2. Prepare the data for the plot

The next step is to add a few variables to the odds_df data frame that will aid in visualizing the results. First, create a new variable, odds_ratio_category, to categorize the courses based on their p-value and odds ratio. Next, assign colors to each category and format p-values for better readability. Last, generate two variables that will be used to label the plot.

Show/Hide Code
odds_df <- odds_df %>% 
  mutate(odds_ratio_category = case_when((p_value < 0.05 & odds_ratio >= 1) ~ "above1",
                                         (p_value < 0.05 & odds_ratio < 1) ~ "below1",
                                         (p_value >= 0.05 ~ "neither")),
         color_id = case_when(odds_ratio_category == "above1" ~ "#0554A3",
                              odds_ratio_category == "below1" ~ "#26A5CA",
                              odds_ratio_category == "neither" ~ "gray"),
         p_value_label = case_when(p_value <= 0.001 ~ "<0.001",
                                  .default = as.character(p_value)),
         above1_label = case_when(odds_ratio >= 1 ~ glue("{odds_ratio} ({p_value_label})"),
                                  TRUE ~ ""),
         below1_label = case_when(odds_ratio < 1 ~ glue("{odds_ratio} ({p_value_label})"),
                                  TRUE ~ "")) 

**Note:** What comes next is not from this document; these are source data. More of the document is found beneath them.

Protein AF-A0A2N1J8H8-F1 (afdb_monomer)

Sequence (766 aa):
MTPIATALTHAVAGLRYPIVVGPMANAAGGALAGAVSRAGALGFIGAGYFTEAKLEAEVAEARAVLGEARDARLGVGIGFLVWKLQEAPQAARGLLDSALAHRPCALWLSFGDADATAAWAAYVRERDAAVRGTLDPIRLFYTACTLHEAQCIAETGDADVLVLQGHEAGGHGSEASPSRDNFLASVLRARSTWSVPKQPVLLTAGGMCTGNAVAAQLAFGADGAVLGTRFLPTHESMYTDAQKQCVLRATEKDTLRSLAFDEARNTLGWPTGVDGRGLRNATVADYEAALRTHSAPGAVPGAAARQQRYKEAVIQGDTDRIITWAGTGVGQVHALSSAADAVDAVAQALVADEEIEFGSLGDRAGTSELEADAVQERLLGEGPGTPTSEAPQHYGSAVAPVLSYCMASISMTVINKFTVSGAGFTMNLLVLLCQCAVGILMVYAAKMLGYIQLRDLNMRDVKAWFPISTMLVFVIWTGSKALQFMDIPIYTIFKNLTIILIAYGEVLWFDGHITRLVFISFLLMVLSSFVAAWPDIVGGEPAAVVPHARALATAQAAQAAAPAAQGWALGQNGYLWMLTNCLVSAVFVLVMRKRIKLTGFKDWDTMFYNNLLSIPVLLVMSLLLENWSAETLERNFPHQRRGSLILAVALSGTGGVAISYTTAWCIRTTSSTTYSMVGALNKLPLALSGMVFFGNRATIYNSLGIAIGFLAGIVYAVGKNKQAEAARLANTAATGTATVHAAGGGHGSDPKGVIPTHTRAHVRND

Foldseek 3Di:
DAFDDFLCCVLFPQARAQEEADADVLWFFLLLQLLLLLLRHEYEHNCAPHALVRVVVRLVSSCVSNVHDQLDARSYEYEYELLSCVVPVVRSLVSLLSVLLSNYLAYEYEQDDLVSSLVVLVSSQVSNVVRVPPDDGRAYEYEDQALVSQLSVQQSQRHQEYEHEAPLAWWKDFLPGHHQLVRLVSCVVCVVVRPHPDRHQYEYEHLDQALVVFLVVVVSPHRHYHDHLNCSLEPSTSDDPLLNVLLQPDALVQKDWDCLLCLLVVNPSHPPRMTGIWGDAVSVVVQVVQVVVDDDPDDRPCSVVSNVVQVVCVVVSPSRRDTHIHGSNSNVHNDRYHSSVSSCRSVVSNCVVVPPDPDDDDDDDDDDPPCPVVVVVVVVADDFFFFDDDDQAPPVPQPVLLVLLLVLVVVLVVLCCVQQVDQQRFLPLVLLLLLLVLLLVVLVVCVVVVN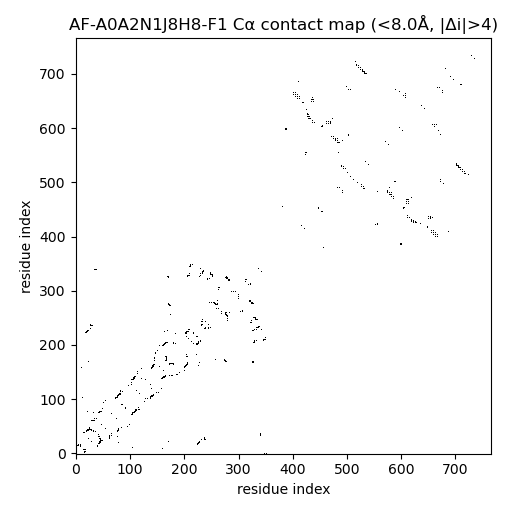DDEHDDDVVCLVLCLVLLLLVVLLVVLLVLLVLQDPPLVLLLLLLVLLVVLVVVCCVPPVDDQDPLLVVLSVLLSVLSCLLCVCVVPVPPPPPDDPSVVSSSVSSNVVVDDPDDDDDPPSNDSVVSSVSSSVSLSCSLSSLLRVCRGRVDALSNQLNSSSVSNNVSSVVCSVVPPDPDPVSCCSNQPPVCNVVSSVSSSVSSVSSSSNSSSLSVSCNSDNSSRSSLSVSLSVLVVVVCCCVPVVPDDDPSNVVSSVSSVVSVVSNVVSVVVVSVVVVVVVVVVVVVVVVVVPDDDDDDDDDDDDDDDDDDDDDDD

InterPro domains:
  IPR004136 Nitronate monooxygenase [cd04730] (15-262)
  IPR013657 HUT1 [PF08449] (404-718)
  IPR013785 Aldolase-type TIM barrel [G3DSA:3.20.20.70] (8-355)
  IPR037185 Multidrug transporter EmrE superfamily [SSF103481] (612-721)

Structure (mmCIF, N/CA/C/O backbone):
data_AF-A0A2N1J8H8-F1
#
_entry.id   AF-A0A2N1J8H8-F1
#
loop_
_atom_site.group_PDB
_atom_site.id
_atom_site.type_symbol
_atom_site.label_atom_id
_atom_site.label_alt_id
_atom_site.label_comp_id
_atom_site.label_asym_id
_atom_site.label_entity_id
_atom_site.label_seq_id
_atom_site.pdbx_PDB_ins_code
_atom_site.Cartn_x
_atom_site.Cartn_y
_atom_site.Cartn_z
_atom_site.occupancy
_atom_site.B_iso_or_equiv
_atom_site.auth_seq_id
_atom_site.auth_comp_id
_atom_site.auth_asym_id
_atom_site.auth_atom_id
_atom_site.pdbx_PDB_model_num
ATOM 1 N N . MET A 1 1 ? -20.606 -19.413 -0.247 1.00 60.94 1 MET A N 1
ATOM 2 C CA . MET A 1 1 ? -19.130 -19.445 -0.331 1.00 60.94 1 MET A CA 1
ATOM 3 C C . MET A 1 1 ? -18.599 -20.199 0.875 1.00 60.94 1 MET A C 1
ATOM 5 O O . MET A 1 1 ? -19.268 -20.176 1.908 1.00 60.94 1 MET A O 1
ATOM 9 N N . THR A 1 2 ? -17.469 -20.889 0.741 1.00 70.06 2 THR A N 1
ATOM 10 C CA . THR A 1 2 ? -16.857 -21.658 1.835 1.00 70.06 2 THR A CA 1
ATOM 11 C C . THR A 1 2 ? -16.294 -20.706 2.904 1.00 70.06 2 THR A C 1
ATOM 13 O O . THR A 1 2 ? -15.737 -19.669 2.541 1.00 70.06 2 THR A O 1
ATOM 16 N N . PRO A 1 3 ? -16.471 -20.990 4.209 1.00 79.00 3 PRO A N 1
ATOM 17 C CA . PRO A 1 3 ? -15.834 -20.221 5.280 1.00 79.00 3 PRO A CA 1
ATOM 18 C C . PRO A 1 3 ? -14.303 -20.260 5.188 1.00 79.00 3 PRO A C 1
ATOM 20 O O . PRO A 1 3 ? -13.740 -21.278 4.794 1.00 79.00 3 PRO A O 1
ATOM 23 N N . ILE A 1 4 ? -13.636 -19.185 5.612 1.00 83.44 4 ILE A N 1
ATOM 24 C CA . ILE A 1 4 ? -12.170 -19.076 5.615 1.00 83.44 4 ILE A CA 1
ATOM 25 C C . ILE A 1 4 ? -11.663 -19.202 7.053 1.00 83.44 4 ILE A C 1
ATOM 27 O O . ILE A 1 4 ? -12.005 -18.393 7.921 1.00 83.44 4 ILE A O 1
ATOM 31 N N . ALA A 1 5 ? -10.837 -20.215 7.308 1.00 87.56 5 ALA A N 1
ATOM 32 C CA . ALA A 1 5 ? -10.277 -20.488 8.629 1.00 87.56 5 ALA A CA 1
ATOM 33 C C . ALA A 1 5 ? -9.035 -19.621 8.909 1.00 87.56 5 ALA A C 1
ATOM 35 O O . ALA A 1 5 ? -8.011 -19.746 8.241 1.00 87.56 5 ALA A O 1
ATOM 36 N N . THR A 1 6 ? -9.113 -18.762 9.926 1.00 92.81 6 THR A N 1
ATOM 37 C CA . THR A 1 6 ? -7.999 -17.980 10.484 1.00 92.81 6 THR A CA 1
ATOM 38 C C . THR A 1 6 ? -8.118 -17.946 12.009 1.00 92.81 6 THR A C 1
ATOM 40 O O . THR A 1 6 ? -9.150 -18.326 12.572 1.00 92.81 6 THR A O 1
ATOM 43 N N . ALA A 1 7 ? -7.098 -17.448 12.718 1.00 94.06 7 ALA A N 1
ATOM 44 C CA . ALA A 1 7 ? -7.204 -17.288 14.169 1.00 94.06 7 ALA A CA 1
ATOM 45 C C . ALA A 1 7 ? -8.368 -16.358 14.570 1.00 94.06 7 ALA A C 1
ATOM 47 O O . ALA A 1 7 ? -9.003 -16.588 15.599 1.00 94.06 7 ALA A O 1
ATOM 48 N N . LEU A 1 8 ? -8.705 -15.360 13.739 1.00 96.06 8 LEU A N 1
ATOM 49 C CA . LEU A 1 8 ? -9.860 -14.488 13.958 1.00 96.06 8 LEU A CA 1
ATOM 50 C C . LEU A 1 8 ? -11.186 -15.254 13.844 1.00 96.06 8 LEU A C 1
ATOM 52 O O . LEU A 1 8 ? -12.030 -15.126 14.733 1.00 96.06 8 LEU A O 1
ATOM 56 N N . THR A 1 9 ? -11.382 -16.045 12.783 1.00 93.81 9 THR A N 1
ATOM 57 C CA . THR A 1 9 ? -12.647 -16.780 12.578 1.00 93.81 9 THR A CA 1
ATOM 58 C C . THR A 1 9 ? -12.840 -17.917 13.579 1.00 93.81 9 THR A C 1
ATOM 60 O O . THR A 1 9 ? -13.972 -18.289 13.871 1.00 93.81 9 THR A O 1
ATOM 63 N N . HIS A 1 10 ? -11.763 -18.401 14.203 1.00 92.56 10 HIS A N 1
ATOM 64 C CA . HIS A 1 10 ? -11.850 -19.294 15.361 1.00 92.56 10 HIS A CA 1
ATOM 65 C C . HIS A 1 10 ? -12.110 -18.551 16.679 1.00 92.56 10 HIS A C 1
ATOM 67 O O . HIS A 1 10 ? -12.786 -19.076 17.564 1.00 92.56 10 HIS A O 1
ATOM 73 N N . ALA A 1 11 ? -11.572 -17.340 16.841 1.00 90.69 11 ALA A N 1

3. Render the lollipop plot

Finally, create the plot.

Show/Hide Code
odds_df %>% 
1  ggplot(mapping = aes(x = odds_ratio, y = reorder(course, odds_ratio), color = color_id)) +
  theme_classic() +
2  theme(
    plot.title = element_markdown(size = 15, color = "black", face = "bold", margin = margin(b = 15)),
    plot.subtitle = element_markdown(size = 13, color = "black", margin = margin(b = 15)),
    plot.caption = element_text(size = 10, color = "black", hjust = 0.5, margin = margin(t = 10)),
    axis.title.x = element_text(size = 12, color = "black", face = "bold", margin = margin(t = 10)),
    axis.title.y = element_blank(),
    axis.text = element_text(size = 11, color = "black"),
    axis.line = element_line(linewidth = 1),
    axis.ticks = element_line(linewidth = 1),
  ) +
3 labs(
    title = "In most courses, students in Online/Hybrid sections are <span style = 'color: #0554A3;'>**more likely to DFW**</span> 
    <br> rather than <span style = 'color: #26A5CA;'>less likely to DFW</span> compared with Face-to-Face sections",
    subtitle = "In some courses, there is <span style = 'color: gray50;'>**no difference in DFW likelihood**</span>", 
    caption = "The text next to each point displays the Odds Ratio with the P-Value in parentheses",
    x = "Odds Ratio"
  ) +
4  geom_vline(
    aes(xintercept = 1), 
    color = "#58595B", 
    linetype = "dashed"
  ) +
5  geom_segment(
    aes(xend = 1, yend = course), 
    size = 1.5
  ) +
6  geom_point(size = 7) +
7  geom_text(
    aes(label = above1_label), 
    nudge_x = 0.35, 
    size = 4,
    na.rm = TRUE
  ) +
8  geom_text(
    aes(label = below1_label), 
    nudge_x = -0.35,
    size = 4
  ) +
9  scale_color_identity() +
10  scale_x_continuous(limits = c(0, (max(odds_df$odds_ratio) + 0.5)))
1
Define the mapping to plot the odds ratio on the x-axis and reorder courses by the odds ratio on the y-axis.
2
Customize the theme.
3
Set the plot title, subtitle, caption, and x-axis label with custom styling in the title and subtitle for color highlighting
4
Insert a dashed vertical line at x = 1 to visually separate odds ratios above and below 1.
5
Use geom_segment to connect each point to the vertical reference line at x = 1, with a specified line size.
6
Add the data points with a specified size.
7
Include text labels for points where the odds ratio is above 1, with a horizontal adjustment (nudge_x) and specified text size.
8
Include text labels for points where the odds ratio is below 1, with a horizontal adjustment (nudge_x) and specified text size.
9
Use scale_color_identity() to apply colors directly from the color_id variable in the data frame.
10
Set the limits of the x-axis to range from 0 to slightly beyond the maximum odds ratio, adding extra space for better visualization.